((
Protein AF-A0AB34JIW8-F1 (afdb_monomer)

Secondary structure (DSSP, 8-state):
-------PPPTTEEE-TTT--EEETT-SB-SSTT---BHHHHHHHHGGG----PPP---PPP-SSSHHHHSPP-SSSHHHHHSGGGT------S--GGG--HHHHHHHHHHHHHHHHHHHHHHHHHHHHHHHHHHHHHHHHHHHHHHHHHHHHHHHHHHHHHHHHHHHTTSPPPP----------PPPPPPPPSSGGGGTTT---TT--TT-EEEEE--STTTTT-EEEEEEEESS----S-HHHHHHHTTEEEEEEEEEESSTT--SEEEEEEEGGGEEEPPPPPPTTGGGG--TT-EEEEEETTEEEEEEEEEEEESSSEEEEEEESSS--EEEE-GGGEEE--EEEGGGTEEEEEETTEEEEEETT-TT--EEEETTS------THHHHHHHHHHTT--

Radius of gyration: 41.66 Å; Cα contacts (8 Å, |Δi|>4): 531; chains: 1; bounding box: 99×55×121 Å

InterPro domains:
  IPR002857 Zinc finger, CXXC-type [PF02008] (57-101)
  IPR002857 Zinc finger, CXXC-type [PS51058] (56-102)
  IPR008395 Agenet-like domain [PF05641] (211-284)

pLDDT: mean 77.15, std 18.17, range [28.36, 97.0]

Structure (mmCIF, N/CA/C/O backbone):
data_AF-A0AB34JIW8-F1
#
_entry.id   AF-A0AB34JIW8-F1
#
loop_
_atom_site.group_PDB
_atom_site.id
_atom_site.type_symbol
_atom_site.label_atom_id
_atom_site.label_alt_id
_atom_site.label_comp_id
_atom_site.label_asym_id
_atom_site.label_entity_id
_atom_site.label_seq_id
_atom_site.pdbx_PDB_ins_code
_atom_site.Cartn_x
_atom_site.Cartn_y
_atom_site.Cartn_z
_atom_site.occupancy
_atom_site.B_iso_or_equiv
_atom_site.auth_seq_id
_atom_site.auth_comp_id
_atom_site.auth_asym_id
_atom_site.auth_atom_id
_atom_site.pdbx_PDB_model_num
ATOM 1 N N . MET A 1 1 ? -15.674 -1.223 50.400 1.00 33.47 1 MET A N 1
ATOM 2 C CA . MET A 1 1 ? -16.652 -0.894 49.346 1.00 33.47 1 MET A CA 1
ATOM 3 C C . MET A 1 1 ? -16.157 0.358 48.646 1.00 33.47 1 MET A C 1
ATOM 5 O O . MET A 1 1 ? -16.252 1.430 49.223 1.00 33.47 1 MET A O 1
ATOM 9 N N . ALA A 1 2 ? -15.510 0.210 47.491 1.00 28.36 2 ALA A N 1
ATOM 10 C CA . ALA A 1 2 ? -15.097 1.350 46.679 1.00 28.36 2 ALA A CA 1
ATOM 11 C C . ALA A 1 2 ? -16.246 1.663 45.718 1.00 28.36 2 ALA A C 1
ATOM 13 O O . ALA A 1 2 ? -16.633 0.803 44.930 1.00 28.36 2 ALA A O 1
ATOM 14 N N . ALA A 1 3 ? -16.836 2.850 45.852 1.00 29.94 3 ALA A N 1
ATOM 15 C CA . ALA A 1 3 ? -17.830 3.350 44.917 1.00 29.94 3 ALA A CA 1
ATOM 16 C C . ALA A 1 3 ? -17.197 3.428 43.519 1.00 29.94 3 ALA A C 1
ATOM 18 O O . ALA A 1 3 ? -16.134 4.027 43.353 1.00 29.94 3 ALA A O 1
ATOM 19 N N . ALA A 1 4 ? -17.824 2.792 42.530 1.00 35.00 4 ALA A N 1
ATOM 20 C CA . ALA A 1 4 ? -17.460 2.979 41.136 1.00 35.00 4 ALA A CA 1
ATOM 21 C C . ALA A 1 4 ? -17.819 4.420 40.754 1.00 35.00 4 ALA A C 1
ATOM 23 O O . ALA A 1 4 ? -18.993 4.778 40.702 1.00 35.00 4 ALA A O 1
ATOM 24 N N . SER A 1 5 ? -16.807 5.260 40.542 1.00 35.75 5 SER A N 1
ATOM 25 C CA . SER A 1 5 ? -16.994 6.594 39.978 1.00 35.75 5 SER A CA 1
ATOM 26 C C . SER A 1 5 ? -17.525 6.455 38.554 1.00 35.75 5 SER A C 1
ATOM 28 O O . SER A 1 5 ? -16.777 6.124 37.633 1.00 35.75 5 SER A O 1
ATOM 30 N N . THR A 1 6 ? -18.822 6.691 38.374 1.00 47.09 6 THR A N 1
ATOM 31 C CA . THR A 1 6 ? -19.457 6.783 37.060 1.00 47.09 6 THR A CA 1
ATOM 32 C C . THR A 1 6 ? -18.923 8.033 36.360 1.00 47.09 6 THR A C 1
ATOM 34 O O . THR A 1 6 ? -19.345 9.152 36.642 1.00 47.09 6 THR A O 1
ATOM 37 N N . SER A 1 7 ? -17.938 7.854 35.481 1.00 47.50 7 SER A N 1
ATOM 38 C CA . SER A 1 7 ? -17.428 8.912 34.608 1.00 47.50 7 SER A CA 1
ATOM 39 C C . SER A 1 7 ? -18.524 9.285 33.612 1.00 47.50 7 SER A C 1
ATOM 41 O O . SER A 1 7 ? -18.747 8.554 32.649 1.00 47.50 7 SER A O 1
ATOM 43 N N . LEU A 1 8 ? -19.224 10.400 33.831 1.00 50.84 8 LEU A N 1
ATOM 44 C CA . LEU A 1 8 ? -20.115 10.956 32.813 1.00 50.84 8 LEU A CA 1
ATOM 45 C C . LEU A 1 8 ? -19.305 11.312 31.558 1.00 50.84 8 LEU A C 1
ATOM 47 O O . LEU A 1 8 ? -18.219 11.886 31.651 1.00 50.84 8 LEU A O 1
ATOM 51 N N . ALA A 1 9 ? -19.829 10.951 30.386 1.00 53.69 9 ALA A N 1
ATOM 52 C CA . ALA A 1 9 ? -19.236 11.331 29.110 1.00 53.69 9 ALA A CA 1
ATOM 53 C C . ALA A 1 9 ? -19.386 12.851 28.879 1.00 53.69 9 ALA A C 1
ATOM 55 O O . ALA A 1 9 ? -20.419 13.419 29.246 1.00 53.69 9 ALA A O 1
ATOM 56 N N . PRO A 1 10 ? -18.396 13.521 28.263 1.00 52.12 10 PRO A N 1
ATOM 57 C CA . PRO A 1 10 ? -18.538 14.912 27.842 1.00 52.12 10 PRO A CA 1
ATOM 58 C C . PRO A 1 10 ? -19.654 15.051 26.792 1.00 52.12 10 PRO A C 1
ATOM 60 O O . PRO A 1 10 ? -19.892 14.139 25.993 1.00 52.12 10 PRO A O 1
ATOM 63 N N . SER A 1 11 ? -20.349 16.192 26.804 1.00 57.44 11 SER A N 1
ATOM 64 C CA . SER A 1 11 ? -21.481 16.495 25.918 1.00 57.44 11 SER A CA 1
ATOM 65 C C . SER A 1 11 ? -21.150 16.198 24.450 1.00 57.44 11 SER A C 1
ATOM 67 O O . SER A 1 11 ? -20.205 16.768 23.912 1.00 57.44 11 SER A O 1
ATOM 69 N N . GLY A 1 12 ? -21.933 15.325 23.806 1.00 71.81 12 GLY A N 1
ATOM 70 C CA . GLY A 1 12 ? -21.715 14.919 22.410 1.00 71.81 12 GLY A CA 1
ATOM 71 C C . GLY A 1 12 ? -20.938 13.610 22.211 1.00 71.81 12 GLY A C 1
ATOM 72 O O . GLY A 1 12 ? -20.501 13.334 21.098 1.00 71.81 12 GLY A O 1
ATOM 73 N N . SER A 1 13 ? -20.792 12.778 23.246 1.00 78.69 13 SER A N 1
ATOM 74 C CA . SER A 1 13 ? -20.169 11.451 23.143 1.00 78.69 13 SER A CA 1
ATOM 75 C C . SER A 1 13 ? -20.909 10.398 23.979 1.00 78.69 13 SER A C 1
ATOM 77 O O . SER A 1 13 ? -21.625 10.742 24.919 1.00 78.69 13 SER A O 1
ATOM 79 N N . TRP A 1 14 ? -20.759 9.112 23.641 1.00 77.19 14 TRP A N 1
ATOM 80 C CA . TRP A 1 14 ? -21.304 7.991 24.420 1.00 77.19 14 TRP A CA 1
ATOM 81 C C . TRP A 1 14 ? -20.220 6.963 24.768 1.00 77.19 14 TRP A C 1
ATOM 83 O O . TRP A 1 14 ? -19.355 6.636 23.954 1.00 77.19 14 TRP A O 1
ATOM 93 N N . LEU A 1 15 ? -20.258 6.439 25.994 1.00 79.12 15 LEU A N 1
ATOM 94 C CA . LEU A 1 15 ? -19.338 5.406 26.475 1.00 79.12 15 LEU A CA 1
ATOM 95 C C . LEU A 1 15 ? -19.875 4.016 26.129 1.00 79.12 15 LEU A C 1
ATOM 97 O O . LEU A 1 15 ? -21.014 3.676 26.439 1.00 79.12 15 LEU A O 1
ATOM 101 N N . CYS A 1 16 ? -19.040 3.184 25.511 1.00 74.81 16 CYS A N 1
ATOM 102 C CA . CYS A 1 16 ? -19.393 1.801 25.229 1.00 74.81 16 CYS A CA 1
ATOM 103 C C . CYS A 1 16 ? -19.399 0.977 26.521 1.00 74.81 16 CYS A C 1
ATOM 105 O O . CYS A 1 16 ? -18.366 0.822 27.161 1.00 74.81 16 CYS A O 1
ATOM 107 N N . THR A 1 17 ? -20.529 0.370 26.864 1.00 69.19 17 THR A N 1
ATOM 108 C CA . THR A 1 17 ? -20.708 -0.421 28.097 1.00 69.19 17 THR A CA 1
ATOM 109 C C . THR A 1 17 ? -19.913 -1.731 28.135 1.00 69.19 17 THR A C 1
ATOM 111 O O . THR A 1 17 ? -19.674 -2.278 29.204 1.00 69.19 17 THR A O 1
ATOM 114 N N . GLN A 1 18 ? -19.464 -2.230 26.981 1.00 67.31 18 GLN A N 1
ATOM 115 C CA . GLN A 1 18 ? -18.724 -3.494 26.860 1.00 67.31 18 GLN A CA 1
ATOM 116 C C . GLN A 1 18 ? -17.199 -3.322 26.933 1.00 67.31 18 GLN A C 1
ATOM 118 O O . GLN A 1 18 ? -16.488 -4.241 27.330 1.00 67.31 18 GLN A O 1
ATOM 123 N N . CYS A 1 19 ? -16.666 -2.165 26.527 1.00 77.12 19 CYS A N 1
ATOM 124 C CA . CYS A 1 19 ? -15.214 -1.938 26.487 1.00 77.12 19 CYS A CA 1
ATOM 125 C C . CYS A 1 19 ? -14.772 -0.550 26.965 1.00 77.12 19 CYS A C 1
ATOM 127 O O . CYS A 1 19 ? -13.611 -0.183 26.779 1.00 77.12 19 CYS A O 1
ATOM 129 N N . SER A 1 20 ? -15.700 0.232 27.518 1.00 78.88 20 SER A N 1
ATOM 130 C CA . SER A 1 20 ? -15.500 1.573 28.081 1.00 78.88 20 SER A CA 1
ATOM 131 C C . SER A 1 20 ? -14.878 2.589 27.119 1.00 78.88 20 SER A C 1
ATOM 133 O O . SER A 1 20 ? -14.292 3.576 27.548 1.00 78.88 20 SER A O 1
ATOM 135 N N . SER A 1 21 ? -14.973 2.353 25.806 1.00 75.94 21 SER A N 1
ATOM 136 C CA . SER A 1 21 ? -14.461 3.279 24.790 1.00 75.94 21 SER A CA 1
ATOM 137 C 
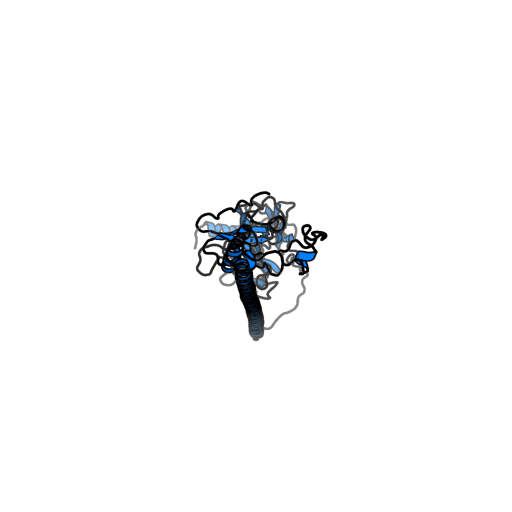C . SER A 1 21 ? -15.439 4.428 24.574 1.00 75.94 21 SER A C 1
ATOM 139 O O . SER A 1 21 ? -16.632 4.180 24.404 1.00 75.94 21 SER A O 1
ATOM 141 N N . THR A 1 22 ? -14.934 5.658 24.553 1.00 82.88 22 THR A N 1
ATOM 142 C CA . THR A 1 22 ? -15.701 6.863 24.211 1.00 82.88 22 THR A CA 1
ATOM 143 C C . THR A 1 22 ? -15.906 6.928 22.700 1.00 82.88 22 THR A C 1
ATOM 145 O O . THR A 1 22 ? -14.951 6.768 21.943 1.00 82.88 22 THR A O 1
ATOM 148 N N . ASN A 1 23 ? -17.143 7.133 22.263 1.00 78.50 23 ASN A N 1
ATOM 149 C CA . ASN A 1 23 ? -17.531 7.192 20.855 1.00 78.50 23 ASN A CA 1
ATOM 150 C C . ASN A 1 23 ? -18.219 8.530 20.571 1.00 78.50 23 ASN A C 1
))
Instructions to follow: Transcribe the records above from the line holding "ATOM 26 C C" down to the line holding "ATOM 51 N N", inclusive, without adding anything.

Your response:
ATOM 26 C C . SER A 1 5 ? -17.525 6.455 38.554 1.00 35.75 5 SER A C 1
ATOM 28 O O . SER A 1 5 ? -16.777 6.124 37.633 1.00 35.75 5 SER A O 1
ATOM 30 N N . THR A 1 6 ? -18.822 6.691 38.374 1.00 47.09 6 THR A N 1
ATOM 31 C CA . THR A 1 6 ? -19.457 6.783 37.060 1.00 47.09 6 THR A CA 1
ATOM 32 C C . THR A 1 6 ? -18.923 8.033 36.360 1.00 47.09 6 THR A C 1
ATOM 34 O O . THR A 1 6 ? -19.345 9.152 36.642 1.00 47.09 6 THR A O 1
ATOM 37 N N . SER A 1 7 ? -17.938 7.854 35.481 1.00 47.50 7 SER A N 1
ATOM 38 C CA . SER A 1 7 ? -17.428 8.912 34.608 1.00 47.50 7 SER A CA 1
ATOM 39 C C . SER A 1 7 ? -18.524 9.285 33.612 1.00 47.50 7 SER A C 1
ATOM 41 O O . SER A 1 7 ? -18.747 8.554 32.649 1.00 47.50 7 SER A O 1
ATOM 43 N N . LEU A 1 8 ? -19.224 10.400 33.831 1.00 50.84 8 LEU A N 1
ATOM 44 C CA . LEU A 1 8 ? -20.115 10.956 32.813 1.00 50.84 8 LEU A CA 1
ATOM 45 C C . LEU A 1 8 ? -19.305 11.312 31.558 1.00 50.84 8 LEU A C 1
ATOM 47 O O . LEU A 1 8 ? -18.219 11.886 31.651 1.00 50.84 8 LEU A O 1
ATOM 51 N N . ALA A 1 9 ? -19.829 10.951 30.386 1.00 53.69 9 ALA A N 1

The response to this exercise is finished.